Committee of privileges
The committee of privileges looks into any complaint alleging breaches of parliamentary privilege. Chaired by Speaker of Parliament Tan Chuan-Jin, the committee consisted of seven other members:
Chen Show Mao
Grace Fu
Indranee Rajah
Maliki Osman
Seah Kian Peng
K. Shanmugam
Edwin Tong

Estimates committee
The estimates committee examines the Government's budget and reports what economies, improvements in organisation, efficiency or administrative reforms consistent with the policy underlying the estimates, may be effected and suggests the form in which the estimates shall be presented to Parliament. The committee consisted of eight members:
Foo Mee Har (Chairperson)
Chia Shi-Lu
Cheng Li Hui
Darryl David
Christopher de Souza
Daniel Goh
Lee Yi Shyan
Alex Yam

House committee
The house committee looks after the comfort and convenience of Members of Parliament and advises the Speaker on these matters. Chaired by Speaker of Parliament Tan Chuan-Jin, the committee consisted of seven other members:
Amrin Amin
Gan Thiam Poh
Henry Kwek
Low Yen Ling
Faisal Manap
Sun Xueling
Yee Chia Hsing

Public accounts committee
The public accounts committee examines various accounts of the Government showing the appropriation of funds granted by Parliament to meet public expenditure, as well as other accounts laid before Parliament.

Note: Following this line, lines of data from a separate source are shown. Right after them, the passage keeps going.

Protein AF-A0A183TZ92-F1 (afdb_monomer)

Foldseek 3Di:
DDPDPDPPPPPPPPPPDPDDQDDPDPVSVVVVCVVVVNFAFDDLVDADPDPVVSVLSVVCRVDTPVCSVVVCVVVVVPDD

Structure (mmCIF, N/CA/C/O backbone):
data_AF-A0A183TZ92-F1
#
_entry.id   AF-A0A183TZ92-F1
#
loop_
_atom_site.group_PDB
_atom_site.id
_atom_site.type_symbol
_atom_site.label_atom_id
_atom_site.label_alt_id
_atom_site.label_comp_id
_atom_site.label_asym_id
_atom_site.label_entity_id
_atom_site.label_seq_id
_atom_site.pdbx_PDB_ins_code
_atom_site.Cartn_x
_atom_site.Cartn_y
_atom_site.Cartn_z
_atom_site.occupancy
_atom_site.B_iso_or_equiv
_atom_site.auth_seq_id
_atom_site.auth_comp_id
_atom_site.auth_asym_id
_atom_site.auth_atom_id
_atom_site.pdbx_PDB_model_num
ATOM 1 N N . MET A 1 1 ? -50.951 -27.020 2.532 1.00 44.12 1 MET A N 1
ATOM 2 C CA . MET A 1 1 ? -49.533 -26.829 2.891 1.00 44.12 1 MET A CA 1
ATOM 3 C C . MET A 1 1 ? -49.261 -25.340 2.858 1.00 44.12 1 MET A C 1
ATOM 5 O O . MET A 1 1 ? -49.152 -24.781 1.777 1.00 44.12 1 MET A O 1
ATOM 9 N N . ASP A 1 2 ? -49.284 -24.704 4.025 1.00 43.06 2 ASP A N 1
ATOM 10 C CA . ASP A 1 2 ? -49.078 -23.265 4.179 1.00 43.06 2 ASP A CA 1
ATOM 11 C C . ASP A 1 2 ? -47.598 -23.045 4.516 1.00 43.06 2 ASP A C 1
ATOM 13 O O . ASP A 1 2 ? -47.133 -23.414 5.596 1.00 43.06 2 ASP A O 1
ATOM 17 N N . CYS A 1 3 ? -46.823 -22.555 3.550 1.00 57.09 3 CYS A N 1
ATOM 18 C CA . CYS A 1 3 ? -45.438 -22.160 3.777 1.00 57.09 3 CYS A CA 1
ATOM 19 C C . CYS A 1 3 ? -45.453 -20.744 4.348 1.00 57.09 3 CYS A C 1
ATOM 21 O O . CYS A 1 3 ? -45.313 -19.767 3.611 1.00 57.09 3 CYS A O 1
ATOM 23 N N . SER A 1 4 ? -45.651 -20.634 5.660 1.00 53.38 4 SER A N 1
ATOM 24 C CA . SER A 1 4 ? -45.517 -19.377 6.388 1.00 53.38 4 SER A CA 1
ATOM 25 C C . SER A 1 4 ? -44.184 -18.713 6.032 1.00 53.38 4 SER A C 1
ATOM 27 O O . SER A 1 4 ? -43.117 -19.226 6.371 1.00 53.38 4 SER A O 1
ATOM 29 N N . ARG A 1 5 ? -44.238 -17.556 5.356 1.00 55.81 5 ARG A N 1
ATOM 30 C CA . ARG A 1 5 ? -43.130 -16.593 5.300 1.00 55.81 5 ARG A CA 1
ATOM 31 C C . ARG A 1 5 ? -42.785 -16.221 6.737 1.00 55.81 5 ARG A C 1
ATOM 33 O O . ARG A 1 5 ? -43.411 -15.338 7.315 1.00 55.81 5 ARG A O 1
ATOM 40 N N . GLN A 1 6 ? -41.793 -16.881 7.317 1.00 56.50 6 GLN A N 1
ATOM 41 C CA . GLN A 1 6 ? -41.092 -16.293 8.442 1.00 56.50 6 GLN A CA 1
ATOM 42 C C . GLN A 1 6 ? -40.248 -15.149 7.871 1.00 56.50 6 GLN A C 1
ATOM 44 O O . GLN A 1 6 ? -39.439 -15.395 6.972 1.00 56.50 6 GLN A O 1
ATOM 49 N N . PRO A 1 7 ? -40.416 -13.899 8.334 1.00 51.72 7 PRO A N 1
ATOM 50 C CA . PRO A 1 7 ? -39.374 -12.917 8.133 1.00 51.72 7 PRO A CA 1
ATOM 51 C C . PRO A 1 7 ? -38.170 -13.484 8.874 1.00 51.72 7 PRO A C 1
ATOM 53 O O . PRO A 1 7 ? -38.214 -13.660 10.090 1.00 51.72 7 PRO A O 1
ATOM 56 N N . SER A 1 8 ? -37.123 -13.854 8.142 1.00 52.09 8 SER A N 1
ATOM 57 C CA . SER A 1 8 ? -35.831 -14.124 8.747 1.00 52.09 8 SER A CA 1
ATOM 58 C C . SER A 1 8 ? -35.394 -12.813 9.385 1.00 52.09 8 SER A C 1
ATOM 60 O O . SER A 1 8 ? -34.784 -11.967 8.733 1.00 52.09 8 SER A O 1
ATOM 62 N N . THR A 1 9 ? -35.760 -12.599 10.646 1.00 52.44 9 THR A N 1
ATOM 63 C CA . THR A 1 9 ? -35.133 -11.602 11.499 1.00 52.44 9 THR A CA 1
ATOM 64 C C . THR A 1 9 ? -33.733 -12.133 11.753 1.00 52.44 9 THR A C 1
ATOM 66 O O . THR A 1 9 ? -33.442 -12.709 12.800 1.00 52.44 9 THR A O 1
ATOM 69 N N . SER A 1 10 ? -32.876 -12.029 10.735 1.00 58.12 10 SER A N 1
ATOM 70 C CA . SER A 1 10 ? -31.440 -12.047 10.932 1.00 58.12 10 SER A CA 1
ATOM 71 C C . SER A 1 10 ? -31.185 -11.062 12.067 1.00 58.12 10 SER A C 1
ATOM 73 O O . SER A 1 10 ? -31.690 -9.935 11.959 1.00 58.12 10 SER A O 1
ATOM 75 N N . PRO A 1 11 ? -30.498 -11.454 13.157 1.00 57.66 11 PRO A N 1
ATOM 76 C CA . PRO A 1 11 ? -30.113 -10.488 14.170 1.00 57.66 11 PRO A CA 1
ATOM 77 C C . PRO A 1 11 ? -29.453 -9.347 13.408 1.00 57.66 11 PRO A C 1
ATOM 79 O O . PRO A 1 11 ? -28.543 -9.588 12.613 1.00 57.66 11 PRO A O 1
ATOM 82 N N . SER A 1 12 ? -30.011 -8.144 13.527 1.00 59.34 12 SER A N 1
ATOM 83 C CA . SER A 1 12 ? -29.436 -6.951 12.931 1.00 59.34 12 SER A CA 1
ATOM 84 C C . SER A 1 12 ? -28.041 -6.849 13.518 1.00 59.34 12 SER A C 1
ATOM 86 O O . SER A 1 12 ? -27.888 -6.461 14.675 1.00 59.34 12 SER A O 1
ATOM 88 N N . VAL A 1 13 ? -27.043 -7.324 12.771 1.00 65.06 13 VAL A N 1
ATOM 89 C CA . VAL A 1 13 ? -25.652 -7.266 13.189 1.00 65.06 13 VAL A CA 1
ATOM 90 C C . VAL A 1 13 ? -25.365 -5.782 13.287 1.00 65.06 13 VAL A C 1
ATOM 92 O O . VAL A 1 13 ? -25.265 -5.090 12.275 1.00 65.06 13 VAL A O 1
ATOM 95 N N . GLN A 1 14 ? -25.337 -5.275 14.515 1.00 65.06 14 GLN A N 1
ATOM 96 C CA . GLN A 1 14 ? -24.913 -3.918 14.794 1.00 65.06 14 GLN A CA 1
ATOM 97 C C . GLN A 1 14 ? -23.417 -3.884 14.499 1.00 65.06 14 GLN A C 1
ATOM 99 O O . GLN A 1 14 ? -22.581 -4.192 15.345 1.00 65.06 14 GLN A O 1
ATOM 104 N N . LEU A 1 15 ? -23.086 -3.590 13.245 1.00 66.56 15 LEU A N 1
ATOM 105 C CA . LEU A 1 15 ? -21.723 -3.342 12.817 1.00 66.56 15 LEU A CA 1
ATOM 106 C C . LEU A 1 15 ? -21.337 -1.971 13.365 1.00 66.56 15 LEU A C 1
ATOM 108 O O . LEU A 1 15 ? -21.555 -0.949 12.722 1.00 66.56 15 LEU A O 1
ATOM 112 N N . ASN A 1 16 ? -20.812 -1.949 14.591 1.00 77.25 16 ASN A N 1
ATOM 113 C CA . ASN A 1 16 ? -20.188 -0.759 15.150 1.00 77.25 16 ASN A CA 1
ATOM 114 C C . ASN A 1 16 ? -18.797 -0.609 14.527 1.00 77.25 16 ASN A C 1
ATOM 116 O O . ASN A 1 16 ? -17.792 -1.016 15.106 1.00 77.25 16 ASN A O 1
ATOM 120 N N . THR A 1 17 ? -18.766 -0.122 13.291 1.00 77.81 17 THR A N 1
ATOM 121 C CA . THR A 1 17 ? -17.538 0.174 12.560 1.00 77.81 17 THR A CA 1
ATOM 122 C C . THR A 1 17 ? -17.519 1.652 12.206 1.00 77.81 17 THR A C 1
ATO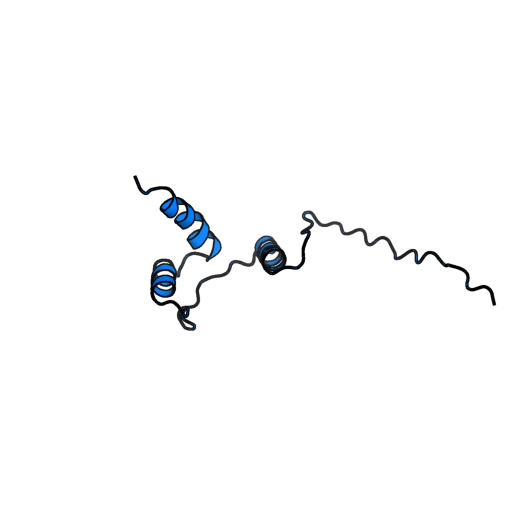M 124 O O . THR A 1 17 ? -18.546 2.221 11.839 1.00 77.81 17 THR A O 1
ATOM 127 N N . GLU A 1 18 ? -16.358 2.282 12.350 1.00 87.56 18 GLU A N 1
ATOM 128 C CA . GLU A 1 18 ? -16.174 3.710 12.083 1.00 87.56 18 GLU A CA 1
ATOM 129 C C . GLU A 1 18 ? -16.282 4.029 10.584 1.00 87.56 18 GLU A C 1
ATOM 131 O O . GLU A 1 18 ? -16.750 5.099 10.201 1.00 87.56 18 GLU A O 1
ATOM 136 N N . VAL A 1 19 ? -15.894 3.077 9.727 1.00 91.00 19 VAL A N 1
ATOM 137 C CA . VAL A 1 19 ? -15.848 3.251 8.273 1.00 91.00 19 VAL A CA 1
ATOM 138 C C . VAL A 1 19 ? -16.497 2.061 7.576 1.00 91.00 19 VAL A C 1
ATOM 140 O O . VAL A 1 19 ? -16.142 0.909 7.816 1.00 91.00 19 VAL A O 1
ATOM 143 N N . VAL A 1 20 ? -17.421 2.346 6.655 1.00 91.75 20 VAL A N 1
ATOM 144 C CA . VAL A 1 20 ? -18.044 1.345 5.779 1.00 91.75 20 VAL A CA 1
ATOM 145 C C . VAL A 1 20 ? -17.541 1.542 4.354 1.00 91.75 20 VAL A C 1
ATOM 147 O O . VAL A 1 20 ? -17.733 2.600 3.757 1.00 91.75 20 VAL A O 1
ATOM 150 N N . ILE A 1 21 ? -16.926 0.504 3.789 1.00 93.12 21 ILE A N 1
ATOM 151 C CA . ILE A 1 21 ? -16.470 0.491 2.396 1.00 93.12 21 ILE A CA 1
ATOM 152 C C . ILE A 1 21 ? -17.554 -0.155 1.535 1.00 93.12 21 ILE A C 1
ATOM 154 O O . ILE A 1 21 ? -17.960 -1.291 1.777 1.00 93.12 21 ILE A O 1
ATOM 158 N N . VAL A 1 22 ? -18.013 0.561 0.509 1.00 94.00 22 VAL A N 1
ATOM 159 C CA . VAL A 1 22 ? -19.008 0.053 -0.440 1.00 94.00 22 VAL A CA 1
ATOM 160 C C . VAL A 1 22 ? -18.306 -0.386 -1.722 1.00 94.00 22 VAL A C 1
ATOM 162 O O . VAL A 1 22 ? -17.806 0.437 -2.485 1.00 94.00 22 VAL A O 1
ATOM 165 N N . GLY A 1 23 ? -18.294 -1.699 -1.959 1.00 91.19 23 GLY A N 1
ATOM 166 C CA . GLY A 1 23 ? -17.689 -2.331 -3.132 1.00 91.19 23 GLY A CA 1
ATOM 167 C C . GLY A 1 23 ? -16.540 -3.272 -2.764 1.00 91.19 23 GLY A C 1
ATOM 168 O O . GLY A 1 23 ? -15.594 -2.882 -2.093 1.00 91.19 23 GLY A O 1
ATOM 169 N N . ASN A 1 24 ? -16.603 -4.513 -3.255 1.00 94.50 24 ASN A N 1
ATOM 170 C CA . ASN A 1 24 ? -15.621 -5.576 -2.977 1.00 94.50 24 ASN A CA 1
ATOM 171 C C . ASN A 1 24 ? -14.594 -5.762 -4.108 1.00 94.50 24 ASN A C 1
ATOM 173 O O . ASN A 1 24 ? -14.004 -6.829 -4.261 1.00 94.50 24 ASN A O 1
ATOM 177 N N . GLY A 1 25 ? -14.422 -4.743 -4.952 1.00 96.25 25 GLY A N 1
ATOM 178 C CA . GLY A 1 25 ? -13.390 -4.756 -5.984 1.00 96.25 25 GLY A CA 1
ATOM 179 C C . GLY A 1 25 ? -11.983 -4.615 -5.388 1.00 96.25 25 GLY A C 1
ATOM 180 O O . GLY A 1 25 ? -11.846 -4.336 -4.194 1.00 96.25 25 GLY A O 1
ATOM 181 N N . PRO A 1 26 ? -10.931 -4.715 -6.222 1.00 95.06 26 PRO A N 1
ATOM 182 C CA . PRO A 1 26 ? -9.549 -4.546 -5.777 1.00 95.06 26 PRO A CA 1
ATOM 183 C C . PRO A 1 26 ? -9.342 -3.243 -5.004 1.00 95.06 26 PRO A C 1
ATOM 185 O O . PRO A 1 26 ? -8.739 -3.259 -3.944 1.00 95.06 26 PRO A O 1
ATOM 188 N N . ALA A 1 27 ? -9.941 -2.141 -5.467 1.00 91.31 27 ALA A N 1
ATOM 189 C CA . ALA A 1 27 ? -9.870 -0.850 -4.787 1.00 91.31 27 ALA A CA 1
ATOM 190 C C . ALA A 1 27 ? -10.468 -0.877 -3.368 1.00 91.31 27 ALA A C 1
ATOM 192 O O . ALA A 1 27 ? -9.867 -0.334 -2.447 1.00 91.31 27 ALA A O 1
ATOM 193 N N . GLY A 1 28 ? -11.620 -1.531 -3.176 1.00 94.75 28 GLY A N 1
ATOM 194 C CA . GLY A 1 28 ? -12.269 -1.631 -1.865 1.00 94.75 28 GLY A CA 1
ATOM 195 C C . GLY A 1 28 ? -11.484 -2.515 -0.899 1.00 94.75 28 GLY A C 1
ATOM 196 O O . GLY A 1 28 ? -11.283 -2.146 0.256 1.00 94.75 28 GLY A O 1
ATOM 197 N N . LEU A 1 29 ? -10.955 -3.639 -1.392 1.00 94.31 29 LEU A N 1
ATOM 198 C CA . LEU A 1 29 ? -10.088 -4.511 -0.599 1.00 94.31 29 LEU A CA 1
ATOM 199 C C . LEU A 1 29 ? -8.767 -3.819 -0.242 1.00 94.31 29 LEU A C 1
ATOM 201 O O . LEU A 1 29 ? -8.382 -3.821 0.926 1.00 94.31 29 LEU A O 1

The committee consisted of eight members:
Jessica Tan (Chairperson)
Ang Hin Kee
Ang Wei Neng
Liang Eng Hwa
Lim Wee Kiak
Leon Perera
Tin Pei Ling
Zainal Sapari

Public petitions committee
The public petitions committee deals with public petitions received by the House. Its function is to consider petitions referred to the Committee and to report to the House. Chaired by Speaker of Parliament Tan Chuan-Jin, the committee consisted of seven other members:
Cheryl Chan
Janil Puthucheary
Desmond Lee
Louis Ng
Denise Phua
Dennis Tan
Melvin Yong

Standing orders committee
The standing orders committee reviews the Standing Orders from time to time and recommends amendments and reports to the House on all matters relating to them. Chaired by Speaker of Parliament Tan Chuan-Jin, the committee consisted of nine other members:
Charles Chong (Deputy Speaker)
Lim Biow Chuan (Deputy Speaker)
Chan Chun Sing
Desmond Choo
Grace Fu
Joan Pereira
Png Eng Huat
Rahayu Mahzam
Patrick Tay

Government Parliamentary Committees
Mooted by then-Prime Minister Goh Chok Tong in 1987, government parliamentary committees (GPCs) are set up by the governing People's Action Party to scrutinise the legislation and programmes of the various Ministries. They also serve as an additional channel of feedback on government policies.